Dear Norton, Please Burn In My Fireplace September 27, 2007
Posted by Bobby in Norton Anthology, college, life, literary criticism, literature, posts that poke fun at the UC System.add a comment
The one thing that could possibly rival fire alarms as my most feared inanimate object in high school was a device colloquially known as a “Norton”. For those uninformed, the object in question formally goes by the moniker of “Norton Anthology of English Literature”. They are extremely large “books” which contain copious amounts of work from a certain era, country, or culture. They are a thorough pain in the ass to carry around, and are extremely thick to the point where handling the book becomes extremely awkward due to the odd shape.
After my second year of high school, I always told my parents to avoid buying the book since I honestly never even opened it outside of class. I could’ve easily just borrowed the thing from someone who was in English during a different period. Since I was one of the special kids in honors classes, it was usually pretty easy for me to borrow a book from the DGAF water polo players as long as I promised to return it by the end of the year so they could mix it with hash and smoke it over summer.
Of course my parents refused to comply, despite my good intentions of saving them money and saving me the hassle of dragging a 3,000 page piece of rubbish around campus. The book was honestly a pain to read even during the times I decided to go through it a bit. For starters, anytime you’re reading something that comes before page 500 or after page 2700, the book slants awkwardly to one side. It forces you to tilt your head to avoid glare from the standard reading light. To complicate matters even further, the pages start to curve when you approach the middle of the book, creating a large bump on the text which interrupts normal eye scanning patterns necessary for coherent reading. My attention span is horrible as is, I don’t need these extra distractions while I attempt to grubble through excerpts of Chaucer’s Canterbury Tales.

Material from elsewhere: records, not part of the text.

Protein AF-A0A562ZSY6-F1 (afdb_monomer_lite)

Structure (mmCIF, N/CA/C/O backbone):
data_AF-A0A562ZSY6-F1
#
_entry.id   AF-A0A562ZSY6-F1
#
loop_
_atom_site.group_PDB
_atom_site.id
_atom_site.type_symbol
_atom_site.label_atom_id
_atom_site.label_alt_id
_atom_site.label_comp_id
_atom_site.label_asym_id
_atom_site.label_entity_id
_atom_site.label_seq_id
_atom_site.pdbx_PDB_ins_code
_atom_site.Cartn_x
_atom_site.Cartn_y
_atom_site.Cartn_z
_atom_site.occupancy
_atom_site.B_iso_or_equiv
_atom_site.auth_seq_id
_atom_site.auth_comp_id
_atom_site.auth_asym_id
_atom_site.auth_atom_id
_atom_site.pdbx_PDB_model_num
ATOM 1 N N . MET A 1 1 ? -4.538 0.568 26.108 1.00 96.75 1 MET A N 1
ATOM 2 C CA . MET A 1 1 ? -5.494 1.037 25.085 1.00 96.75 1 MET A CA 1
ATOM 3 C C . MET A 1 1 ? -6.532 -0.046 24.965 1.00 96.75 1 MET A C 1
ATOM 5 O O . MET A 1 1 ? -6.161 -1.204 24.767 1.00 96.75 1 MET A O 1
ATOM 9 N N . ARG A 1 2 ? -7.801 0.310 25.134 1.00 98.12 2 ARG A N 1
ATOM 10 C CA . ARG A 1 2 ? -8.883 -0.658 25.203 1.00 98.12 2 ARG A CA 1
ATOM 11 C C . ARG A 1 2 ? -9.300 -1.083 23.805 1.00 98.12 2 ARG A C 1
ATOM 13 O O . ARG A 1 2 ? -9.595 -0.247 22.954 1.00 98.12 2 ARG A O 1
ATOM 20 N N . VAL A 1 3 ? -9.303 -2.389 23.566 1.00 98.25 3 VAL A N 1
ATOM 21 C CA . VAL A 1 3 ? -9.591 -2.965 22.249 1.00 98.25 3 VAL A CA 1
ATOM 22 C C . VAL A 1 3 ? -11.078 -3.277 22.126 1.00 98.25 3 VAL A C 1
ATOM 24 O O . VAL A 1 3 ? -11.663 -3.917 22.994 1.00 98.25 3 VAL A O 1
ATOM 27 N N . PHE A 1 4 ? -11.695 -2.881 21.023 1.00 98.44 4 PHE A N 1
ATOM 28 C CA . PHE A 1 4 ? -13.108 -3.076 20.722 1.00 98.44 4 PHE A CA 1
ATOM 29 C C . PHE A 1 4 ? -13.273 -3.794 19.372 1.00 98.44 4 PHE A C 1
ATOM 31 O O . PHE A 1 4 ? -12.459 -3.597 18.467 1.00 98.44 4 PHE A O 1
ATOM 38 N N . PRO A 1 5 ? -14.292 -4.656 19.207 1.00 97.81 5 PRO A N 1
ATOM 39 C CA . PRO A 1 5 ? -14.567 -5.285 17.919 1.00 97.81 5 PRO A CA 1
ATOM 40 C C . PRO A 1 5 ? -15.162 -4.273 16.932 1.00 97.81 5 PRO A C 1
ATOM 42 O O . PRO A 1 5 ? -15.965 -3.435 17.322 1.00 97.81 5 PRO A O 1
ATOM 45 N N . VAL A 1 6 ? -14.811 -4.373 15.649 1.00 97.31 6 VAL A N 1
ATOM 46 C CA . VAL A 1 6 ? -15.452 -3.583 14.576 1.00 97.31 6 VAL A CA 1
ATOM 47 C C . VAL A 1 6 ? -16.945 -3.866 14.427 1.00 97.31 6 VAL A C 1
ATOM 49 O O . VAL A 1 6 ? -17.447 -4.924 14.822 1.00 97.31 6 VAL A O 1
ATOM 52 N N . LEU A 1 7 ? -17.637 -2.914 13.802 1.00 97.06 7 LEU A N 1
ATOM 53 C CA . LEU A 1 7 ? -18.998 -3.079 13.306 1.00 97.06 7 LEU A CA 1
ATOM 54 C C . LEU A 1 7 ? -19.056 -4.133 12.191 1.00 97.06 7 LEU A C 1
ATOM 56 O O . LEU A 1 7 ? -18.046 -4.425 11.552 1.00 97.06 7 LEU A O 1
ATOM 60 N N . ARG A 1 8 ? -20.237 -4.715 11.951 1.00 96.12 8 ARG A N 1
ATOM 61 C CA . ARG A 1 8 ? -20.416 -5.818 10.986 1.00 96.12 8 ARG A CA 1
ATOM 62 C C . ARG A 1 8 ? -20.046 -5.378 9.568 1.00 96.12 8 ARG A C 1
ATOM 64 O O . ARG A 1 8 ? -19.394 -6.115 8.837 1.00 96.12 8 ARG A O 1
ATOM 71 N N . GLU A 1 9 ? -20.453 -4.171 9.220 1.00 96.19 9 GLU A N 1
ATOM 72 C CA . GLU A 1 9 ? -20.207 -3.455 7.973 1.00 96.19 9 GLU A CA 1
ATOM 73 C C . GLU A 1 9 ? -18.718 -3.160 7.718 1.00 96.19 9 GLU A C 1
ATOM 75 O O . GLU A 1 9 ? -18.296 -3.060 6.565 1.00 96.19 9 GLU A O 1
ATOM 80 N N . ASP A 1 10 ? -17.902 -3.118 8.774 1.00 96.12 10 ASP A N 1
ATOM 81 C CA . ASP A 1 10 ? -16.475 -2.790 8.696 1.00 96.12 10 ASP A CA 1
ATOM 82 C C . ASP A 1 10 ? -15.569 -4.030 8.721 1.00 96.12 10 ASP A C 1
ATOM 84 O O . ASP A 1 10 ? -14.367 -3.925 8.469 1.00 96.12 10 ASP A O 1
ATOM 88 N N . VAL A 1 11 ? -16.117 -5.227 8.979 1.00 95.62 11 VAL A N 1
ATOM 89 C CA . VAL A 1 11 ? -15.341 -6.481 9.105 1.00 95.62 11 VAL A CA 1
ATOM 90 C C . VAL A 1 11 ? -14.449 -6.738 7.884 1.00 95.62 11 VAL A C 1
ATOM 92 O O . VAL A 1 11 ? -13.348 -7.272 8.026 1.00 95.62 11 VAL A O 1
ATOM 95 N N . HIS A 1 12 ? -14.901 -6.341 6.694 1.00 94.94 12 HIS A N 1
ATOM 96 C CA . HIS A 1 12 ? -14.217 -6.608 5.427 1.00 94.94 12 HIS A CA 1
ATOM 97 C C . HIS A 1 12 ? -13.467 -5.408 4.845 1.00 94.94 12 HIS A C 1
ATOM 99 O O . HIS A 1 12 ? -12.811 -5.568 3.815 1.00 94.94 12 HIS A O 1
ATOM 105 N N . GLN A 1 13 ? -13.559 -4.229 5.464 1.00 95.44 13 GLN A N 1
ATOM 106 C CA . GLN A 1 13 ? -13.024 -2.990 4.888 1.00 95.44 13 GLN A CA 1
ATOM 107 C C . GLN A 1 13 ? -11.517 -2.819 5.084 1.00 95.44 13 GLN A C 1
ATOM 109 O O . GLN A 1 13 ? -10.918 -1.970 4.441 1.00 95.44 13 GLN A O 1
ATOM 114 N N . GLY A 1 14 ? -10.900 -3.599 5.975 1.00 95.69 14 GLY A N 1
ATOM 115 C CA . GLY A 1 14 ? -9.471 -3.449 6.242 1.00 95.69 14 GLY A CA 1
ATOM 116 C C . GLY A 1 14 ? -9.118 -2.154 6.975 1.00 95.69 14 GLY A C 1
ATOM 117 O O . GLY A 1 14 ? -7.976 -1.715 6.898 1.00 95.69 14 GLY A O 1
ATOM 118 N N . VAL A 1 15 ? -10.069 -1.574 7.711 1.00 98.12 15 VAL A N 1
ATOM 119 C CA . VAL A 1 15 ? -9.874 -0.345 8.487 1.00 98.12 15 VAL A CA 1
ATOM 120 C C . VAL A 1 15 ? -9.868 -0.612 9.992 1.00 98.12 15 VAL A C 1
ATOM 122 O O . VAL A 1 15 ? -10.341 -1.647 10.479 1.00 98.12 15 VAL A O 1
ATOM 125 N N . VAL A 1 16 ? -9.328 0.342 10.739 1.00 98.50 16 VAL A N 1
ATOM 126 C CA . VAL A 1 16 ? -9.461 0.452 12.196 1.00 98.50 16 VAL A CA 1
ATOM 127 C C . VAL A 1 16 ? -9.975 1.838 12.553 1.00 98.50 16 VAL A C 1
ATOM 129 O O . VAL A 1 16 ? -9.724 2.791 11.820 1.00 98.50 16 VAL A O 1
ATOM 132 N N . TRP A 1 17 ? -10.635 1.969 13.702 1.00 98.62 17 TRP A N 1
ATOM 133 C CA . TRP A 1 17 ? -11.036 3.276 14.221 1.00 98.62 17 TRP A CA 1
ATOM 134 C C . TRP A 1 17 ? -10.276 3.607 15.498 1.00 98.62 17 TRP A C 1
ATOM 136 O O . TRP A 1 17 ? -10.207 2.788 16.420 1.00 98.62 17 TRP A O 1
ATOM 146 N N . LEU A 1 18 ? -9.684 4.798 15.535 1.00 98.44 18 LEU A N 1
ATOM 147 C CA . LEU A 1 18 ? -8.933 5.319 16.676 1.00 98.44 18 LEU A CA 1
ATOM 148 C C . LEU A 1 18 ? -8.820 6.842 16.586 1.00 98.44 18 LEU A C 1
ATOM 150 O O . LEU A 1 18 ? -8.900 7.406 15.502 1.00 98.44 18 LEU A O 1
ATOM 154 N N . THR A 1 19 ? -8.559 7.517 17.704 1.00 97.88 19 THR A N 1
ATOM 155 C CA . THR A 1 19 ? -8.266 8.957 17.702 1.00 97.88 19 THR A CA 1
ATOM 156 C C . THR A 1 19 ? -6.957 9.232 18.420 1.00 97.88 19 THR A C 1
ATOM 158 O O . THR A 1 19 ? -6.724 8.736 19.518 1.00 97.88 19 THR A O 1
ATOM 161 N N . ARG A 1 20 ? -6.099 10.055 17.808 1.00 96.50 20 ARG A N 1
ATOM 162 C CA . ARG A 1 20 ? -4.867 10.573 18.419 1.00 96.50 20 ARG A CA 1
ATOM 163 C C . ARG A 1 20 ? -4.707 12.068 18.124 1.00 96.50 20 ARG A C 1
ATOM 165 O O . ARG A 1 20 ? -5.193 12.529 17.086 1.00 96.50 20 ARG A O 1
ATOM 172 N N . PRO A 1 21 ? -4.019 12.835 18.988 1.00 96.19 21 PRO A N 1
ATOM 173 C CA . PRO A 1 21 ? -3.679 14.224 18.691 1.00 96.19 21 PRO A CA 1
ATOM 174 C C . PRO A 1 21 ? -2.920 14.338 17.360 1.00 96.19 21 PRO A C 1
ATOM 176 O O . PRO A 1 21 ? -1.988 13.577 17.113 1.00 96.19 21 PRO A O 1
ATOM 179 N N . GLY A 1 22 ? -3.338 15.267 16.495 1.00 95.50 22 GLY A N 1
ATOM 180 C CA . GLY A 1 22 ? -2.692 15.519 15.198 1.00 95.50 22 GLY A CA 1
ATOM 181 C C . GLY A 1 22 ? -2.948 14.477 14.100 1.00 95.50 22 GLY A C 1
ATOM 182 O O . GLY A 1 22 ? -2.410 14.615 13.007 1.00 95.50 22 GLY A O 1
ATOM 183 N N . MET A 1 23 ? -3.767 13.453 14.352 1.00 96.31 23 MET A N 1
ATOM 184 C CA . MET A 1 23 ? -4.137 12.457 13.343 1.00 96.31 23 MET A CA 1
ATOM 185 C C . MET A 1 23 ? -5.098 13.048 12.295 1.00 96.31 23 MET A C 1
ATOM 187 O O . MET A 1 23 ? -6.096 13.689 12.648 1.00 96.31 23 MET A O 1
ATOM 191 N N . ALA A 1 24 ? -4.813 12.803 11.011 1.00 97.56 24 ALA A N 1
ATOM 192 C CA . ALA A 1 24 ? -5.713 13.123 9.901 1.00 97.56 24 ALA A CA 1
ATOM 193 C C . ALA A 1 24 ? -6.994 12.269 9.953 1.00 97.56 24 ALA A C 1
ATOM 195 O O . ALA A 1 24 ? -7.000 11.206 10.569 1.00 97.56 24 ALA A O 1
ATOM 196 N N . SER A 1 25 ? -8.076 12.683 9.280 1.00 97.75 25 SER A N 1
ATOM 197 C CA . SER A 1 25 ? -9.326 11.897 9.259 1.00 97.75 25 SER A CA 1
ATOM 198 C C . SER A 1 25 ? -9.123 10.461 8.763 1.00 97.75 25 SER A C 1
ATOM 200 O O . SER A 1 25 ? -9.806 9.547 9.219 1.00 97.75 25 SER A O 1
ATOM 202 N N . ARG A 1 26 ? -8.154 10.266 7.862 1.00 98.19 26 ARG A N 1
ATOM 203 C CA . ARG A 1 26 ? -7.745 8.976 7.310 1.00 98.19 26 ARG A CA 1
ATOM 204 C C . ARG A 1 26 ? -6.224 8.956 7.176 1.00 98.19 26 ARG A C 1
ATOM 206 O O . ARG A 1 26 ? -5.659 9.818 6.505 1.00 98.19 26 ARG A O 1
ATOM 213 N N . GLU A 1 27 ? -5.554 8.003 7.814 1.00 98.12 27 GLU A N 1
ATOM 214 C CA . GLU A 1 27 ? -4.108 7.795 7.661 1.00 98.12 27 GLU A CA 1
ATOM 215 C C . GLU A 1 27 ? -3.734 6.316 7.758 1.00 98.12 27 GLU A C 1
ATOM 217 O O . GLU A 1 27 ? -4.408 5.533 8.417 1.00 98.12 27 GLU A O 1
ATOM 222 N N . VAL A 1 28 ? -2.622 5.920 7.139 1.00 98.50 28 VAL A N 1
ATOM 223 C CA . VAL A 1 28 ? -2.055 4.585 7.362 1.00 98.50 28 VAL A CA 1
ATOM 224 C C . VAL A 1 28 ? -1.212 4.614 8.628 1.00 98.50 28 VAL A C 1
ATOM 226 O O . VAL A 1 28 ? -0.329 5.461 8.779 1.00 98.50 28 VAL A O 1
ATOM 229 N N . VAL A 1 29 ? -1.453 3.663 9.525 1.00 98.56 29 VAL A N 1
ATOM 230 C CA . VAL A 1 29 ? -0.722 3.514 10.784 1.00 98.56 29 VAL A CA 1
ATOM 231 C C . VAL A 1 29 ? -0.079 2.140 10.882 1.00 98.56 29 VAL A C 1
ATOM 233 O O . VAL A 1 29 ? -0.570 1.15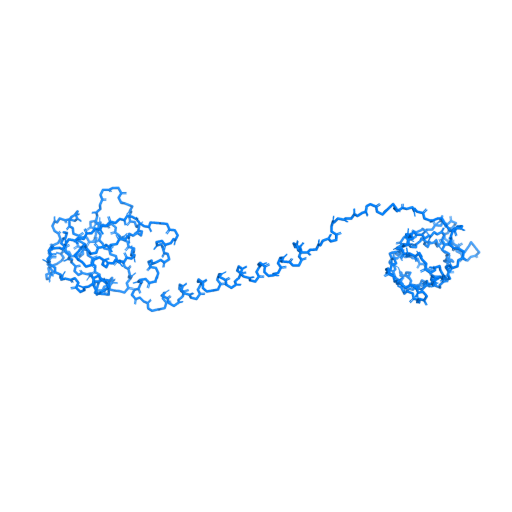0 10.343 1.00 98.56 29 VAL A O 1
ATOM 236 N N . LYS A 1 30 ? 1.021 2.076 11.627 1.00 98.62 30 LYS A N 1
ATOM 237 C CA . LYS A 1 30 ? 1.601 0.833 12.117 1.00 98.62 30 LYS A CA 1
ATOM 238 C C . LYS A 1 30 ? 1.105 0.588 13.536 1.00 98.62 30 LYS A C 1
ATOM 240 O O . LYS A 1 30 ? 1.430 1.360 14.442 1.00 98.62 30 LYS A O 1
ATOM 245 N N . ILE A 1 31 ? 0.372 -0.502 13.732 1.00 98.69 31 ILE A N 1
ATOM 246 C CA . ILE A 1 31 ? -0.069 -0.969 15.049 1.00 98.69 31 ILE A CA 1
ATOM 247 C C . ILE A 1 31 ? 0.862 -2.091 15.475 1.00 98.69 31 ILE A C 1
ATOM 249 O O . ILE A 1 31 ? 1.044 -3.055 14.742 1.00 98.69 31 ILE A O 1
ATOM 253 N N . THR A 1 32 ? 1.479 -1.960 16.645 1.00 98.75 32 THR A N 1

Lo and behold, my English class this quarter uses a Norton Anthology as a textbook. Shoot me in the face. After four years of never even bothering to deal with these horrid contraptions, I think I’ll be forced to give one a decent read. I got through AP English with an A and a 5 without reading any Norton excerpts ONCE, but I don’t think the same strategy will bode well in this institution of higher academia (haaaa).

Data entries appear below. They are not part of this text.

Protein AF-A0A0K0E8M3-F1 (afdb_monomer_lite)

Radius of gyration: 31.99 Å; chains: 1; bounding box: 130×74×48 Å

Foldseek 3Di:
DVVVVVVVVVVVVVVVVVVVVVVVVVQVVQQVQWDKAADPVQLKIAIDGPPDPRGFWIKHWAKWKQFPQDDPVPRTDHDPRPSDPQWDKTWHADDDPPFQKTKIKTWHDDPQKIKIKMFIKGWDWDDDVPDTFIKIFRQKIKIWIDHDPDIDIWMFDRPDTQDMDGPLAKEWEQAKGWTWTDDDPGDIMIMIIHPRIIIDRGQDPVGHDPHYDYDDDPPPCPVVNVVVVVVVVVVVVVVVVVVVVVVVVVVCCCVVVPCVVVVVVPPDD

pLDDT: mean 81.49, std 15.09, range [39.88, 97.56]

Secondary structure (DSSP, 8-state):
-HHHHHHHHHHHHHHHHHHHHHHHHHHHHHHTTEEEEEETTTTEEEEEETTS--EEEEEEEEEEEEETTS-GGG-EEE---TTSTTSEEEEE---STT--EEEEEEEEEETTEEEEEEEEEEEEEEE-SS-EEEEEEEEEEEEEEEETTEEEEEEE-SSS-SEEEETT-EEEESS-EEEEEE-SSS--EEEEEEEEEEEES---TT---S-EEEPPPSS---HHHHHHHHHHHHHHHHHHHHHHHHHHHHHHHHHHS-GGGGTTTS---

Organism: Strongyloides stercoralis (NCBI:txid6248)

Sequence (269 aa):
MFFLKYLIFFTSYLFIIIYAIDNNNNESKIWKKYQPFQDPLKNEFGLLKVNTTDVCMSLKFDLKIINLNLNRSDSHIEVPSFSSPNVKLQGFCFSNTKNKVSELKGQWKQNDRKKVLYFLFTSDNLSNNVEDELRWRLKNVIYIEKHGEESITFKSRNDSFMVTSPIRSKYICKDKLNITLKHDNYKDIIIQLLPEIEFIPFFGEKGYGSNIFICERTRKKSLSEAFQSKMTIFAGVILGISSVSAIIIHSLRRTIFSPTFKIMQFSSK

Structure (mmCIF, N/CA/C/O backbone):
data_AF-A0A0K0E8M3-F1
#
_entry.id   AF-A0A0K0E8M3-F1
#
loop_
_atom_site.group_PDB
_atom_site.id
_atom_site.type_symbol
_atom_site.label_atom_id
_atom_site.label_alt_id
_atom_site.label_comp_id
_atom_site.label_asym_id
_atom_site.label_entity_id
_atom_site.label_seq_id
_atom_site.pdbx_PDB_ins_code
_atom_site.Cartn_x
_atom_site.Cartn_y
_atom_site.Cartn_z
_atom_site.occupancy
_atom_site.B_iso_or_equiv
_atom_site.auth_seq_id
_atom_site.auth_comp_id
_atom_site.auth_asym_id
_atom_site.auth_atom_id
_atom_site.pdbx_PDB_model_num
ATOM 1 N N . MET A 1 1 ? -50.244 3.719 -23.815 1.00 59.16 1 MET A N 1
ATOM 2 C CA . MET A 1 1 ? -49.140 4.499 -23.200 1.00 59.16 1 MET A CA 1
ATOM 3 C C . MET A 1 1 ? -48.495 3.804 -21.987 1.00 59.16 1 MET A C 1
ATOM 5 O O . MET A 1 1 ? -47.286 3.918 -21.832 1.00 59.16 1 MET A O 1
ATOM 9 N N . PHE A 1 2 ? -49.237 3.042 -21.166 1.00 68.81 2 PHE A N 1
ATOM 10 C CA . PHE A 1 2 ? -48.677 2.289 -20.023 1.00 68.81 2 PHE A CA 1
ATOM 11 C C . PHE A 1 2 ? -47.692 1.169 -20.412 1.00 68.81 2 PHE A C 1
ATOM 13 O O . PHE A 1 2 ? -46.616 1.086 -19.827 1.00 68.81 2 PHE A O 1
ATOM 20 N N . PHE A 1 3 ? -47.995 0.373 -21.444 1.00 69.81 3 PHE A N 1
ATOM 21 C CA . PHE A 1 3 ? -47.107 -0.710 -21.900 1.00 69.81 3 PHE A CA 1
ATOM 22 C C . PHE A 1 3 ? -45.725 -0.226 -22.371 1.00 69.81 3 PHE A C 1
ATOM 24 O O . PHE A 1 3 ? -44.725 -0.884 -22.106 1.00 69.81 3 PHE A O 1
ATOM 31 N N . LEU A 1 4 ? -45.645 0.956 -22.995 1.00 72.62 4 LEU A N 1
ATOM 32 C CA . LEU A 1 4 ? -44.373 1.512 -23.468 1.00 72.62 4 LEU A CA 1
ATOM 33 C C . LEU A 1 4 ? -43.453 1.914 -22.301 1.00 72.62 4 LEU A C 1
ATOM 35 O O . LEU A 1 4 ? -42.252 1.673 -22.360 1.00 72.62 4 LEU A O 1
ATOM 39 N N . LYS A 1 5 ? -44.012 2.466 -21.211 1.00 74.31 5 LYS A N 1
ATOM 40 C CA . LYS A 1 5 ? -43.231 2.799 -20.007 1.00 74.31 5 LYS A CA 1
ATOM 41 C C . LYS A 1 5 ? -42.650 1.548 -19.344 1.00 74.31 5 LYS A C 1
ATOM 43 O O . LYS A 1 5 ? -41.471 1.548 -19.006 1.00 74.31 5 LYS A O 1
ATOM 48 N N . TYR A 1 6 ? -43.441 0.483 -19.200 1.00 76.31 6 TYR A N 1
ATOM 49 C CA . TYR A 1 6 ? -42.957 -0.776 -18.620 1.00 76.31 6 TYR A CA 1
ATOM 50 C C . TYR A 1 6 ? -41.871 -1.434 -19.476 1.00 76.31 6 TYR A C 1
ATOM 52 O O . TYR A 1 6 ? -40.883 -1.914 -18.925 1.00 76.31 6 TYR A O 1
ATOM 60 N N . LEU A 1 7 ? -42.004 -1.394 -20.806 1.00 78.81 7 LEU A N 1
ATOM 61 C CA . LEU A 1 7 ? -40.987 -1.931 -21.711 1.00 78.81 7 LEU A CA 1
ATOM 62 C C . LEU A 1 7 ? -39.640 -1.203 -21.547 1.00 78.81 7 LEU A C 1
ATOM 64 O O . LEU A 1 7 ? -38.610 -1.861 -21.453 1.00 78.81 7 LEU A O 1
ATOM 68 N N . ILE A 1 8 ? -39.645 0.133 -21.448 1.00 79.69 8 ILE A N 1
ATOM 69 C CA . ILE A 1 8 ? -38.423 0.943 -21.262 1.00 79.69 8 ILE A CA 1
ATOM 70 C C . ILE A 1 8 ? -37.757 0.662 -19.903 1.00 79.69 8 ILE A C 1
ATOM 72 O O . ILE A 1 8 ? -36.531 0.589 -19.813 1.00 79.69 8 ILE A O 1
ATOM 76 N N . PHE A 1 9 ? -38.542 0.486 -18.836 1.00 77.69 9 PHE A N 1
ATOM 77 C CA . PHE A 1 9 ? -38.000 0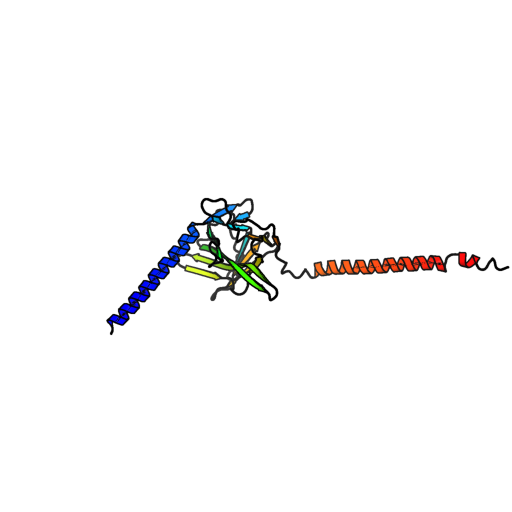.105 -17.527 1.00 77.69 9 PHE A CA 1
ATOM 78 C C . PHE A 1 9 ? -37.393 -1.301 -17.540 1.00 77.69 9 PHE A C 1
ATOM 80 O O . PHE A 1 9 ? -36.337 -1.521 -16.953 1.00 77.69 9 PHE A O 1
ATOM 87 N N . PHE A 1 10 ? -38.031 -2.249 -18.228 1.00 79.94 10 PHE A N 1
ATOM 88 C CA . PHE A 1 10 ? -37.532 -3.617 -18.294 1.00 79.94 10 PHE A CA 1
ATOM 89 C C . PHE A 1 10 ? -36.253 -3.718 -19.132 1.00 79.94 10 PHE A C 1
ATOM 91 O O . PHE A 1 10 ? -35.303 -4.380 -18.721 1.00 79.94 10 PHE A O 1
ATOM 98 N N . THR A 1 11 ? -36.183 -3.020 -20.272 1.00 83.38 11 THR A N 1
ATOM 99 C CA . THR A 1 11 ? -34.976 -3.010 -21.111 1.00 83.38 11 THR A CA 1
ATOM 100 C C . THR A 1 11 ? -33.808 -2.319 -20.421 1.00 83.38 11 THR A C 1
ATOM 102 O O . THR A 1 11 ? -32.698 -2.836 -20.502 1.00 83.38 11 THR A O 1
ATOM 105 N N . SER A 1 12 ? -34.031 -1.219 -19.690 1.00 81.31 12 SER A N 1
ATOM 106 C CA . SER A 1 12 ? -32.961 -0.556 -18.932 1.00 81.31 12 SER A CA 1
ATOM 107 C C . SER A 1 12 ? -32.444 -1.425 -17.784 1.00 81.31 12 SER A C 1
ATOM 109 O O . SER A 1 12 ? -31.232 -1.560 -17.623 1.00 81.31 12 SER A O 1
ATOM 111 N N . TYR A 1 13 ? -33.336 -2.091 -17.045 1.00 82.50 13 TYR A N 1
ATOM 112 C CA . TYR A 1 13 ? -32.957 -3.011 -15.972 1.00 82.50 13 TYR A CA 1
ATOM 113 C C . TYR A 1 13 ? -32.154 -4.208 -16.497 1.00 82.50 13 TYR A C 1
ATOM 115 O O . TYR A 1 13 ? -31.117 -4.563 -15.938 1.00 82.50 13 TYR A O 1
ATOM 123 N N . LEU A 1 14 ? -32.583 -4.789 -17.620 1.00 80.75 14 LEU A N 1
ATOM 124 C CA . LEU A 1 14 ? -31.889 -5.906 -18.256 1.00 80.75 14 LEU A CA 1
ATOM 125 C C . LEU A 1 14 ? -30.517 -5.476 -18.805 1.00 80.75 14 LEU A C 1
ATOM 127 O O . LEU A 1 14 ? -29.546 -6.213 -18.656 1.00 80.75 14 LEU A O 1
ATOM 131 N N . PHE A 1 15 ? -30.401 -4.253 -19.336 1.00 78.31 15 PHE A N 1
ATOM 132 C CA . PHE A 1 15 ? -29.116 -3.672 -19.740 1.00 78.31 15 PHE A CA 1
ATOM 133 C C . PHE A 1 15 ? -28.167 -3.489 -18.548 1.00 78.31 15 PHE A C 1
ATOM 135 O O . PHE A 1 15 ? -26.987 -3.812 -18.656 1.00 78.31 15 PHE A O 1
ATOM 142 N N . ILE A 1 16 ? -28.676 -3.029 -17.398 1.00 77.44 16 ILE A N 1
ATOM 143 C CA . ILE A 1 16 ? -27.891 -2.886 -16.161 1.00 77.44 16 ILE A CA 1
ATOM 144 C C . ILE A 1 16 ? -27.400 -4.253 -15.672 1.00 77.44 16 ILE A C 1
ATOM 146 O O . ILE A 1 16 ? -26.231 -4.378 -15.311 1.00 77.44 16 ILE A O 1
ATOM 150 N N . ILE A 1 17 ? -28.251 -5.287 -15.699 1.00 77.44 17 ILE A N 1
ATOM 151 C CA . ILE A 1 17 ? -27.858 -6.650 -15.314 1.00 77.44 17 ILE A CA 1
ATOM 152 C C . ILE A 1 17 ? -26.785 -7.196 -16.256 1.00 77.44 17 ILE A C 1
ATOM 154 O O . ILE A 1 17 ? -25.760 -7.679 -15.779 1.00 77.44 17 ILE A O 1
ATOM 158 N N . ILE A 1 18 ? -26.984 -7.104 -17.576 1.00 72.75 18 ILE A N 1
ATOM 159 C CA . ILE A 1 18 ? -25.994 -7.573 -18.558 1.00 72.75 18 ILE A CA 1
ATOM 160 C C . ILE A 1 18 ? -24.666 -6.842 -18.354 1.00 72.75 18 ILE A C 1
ATOM 162 O O . ILE A 1 18 ? -23.619 -7.482 -18.297 1.00 72.75 18 ILE A O 1
ATOM 166 N N . TYR A 1 19 ? -24.705 -5.521 -18.174 1.00 69.62 19 TYR A N 1
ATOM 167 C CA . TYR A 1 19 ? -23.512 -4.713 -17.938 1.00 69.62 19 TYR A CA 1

On a final note, I’ve started to notice that once you hit a certain level, academics and common sense start to become inversely related. Think about that for a second. To give an example: all my professors are very intelligent, but total dumbshits at the same time. I miss real life sometimes, and I think that many members of the faculty here could use a good dose of real life, just so they realize how idealized all their crackpot theories and politics are, and how ineffective said theories would be if someone foolishly tried to implement them in the real world.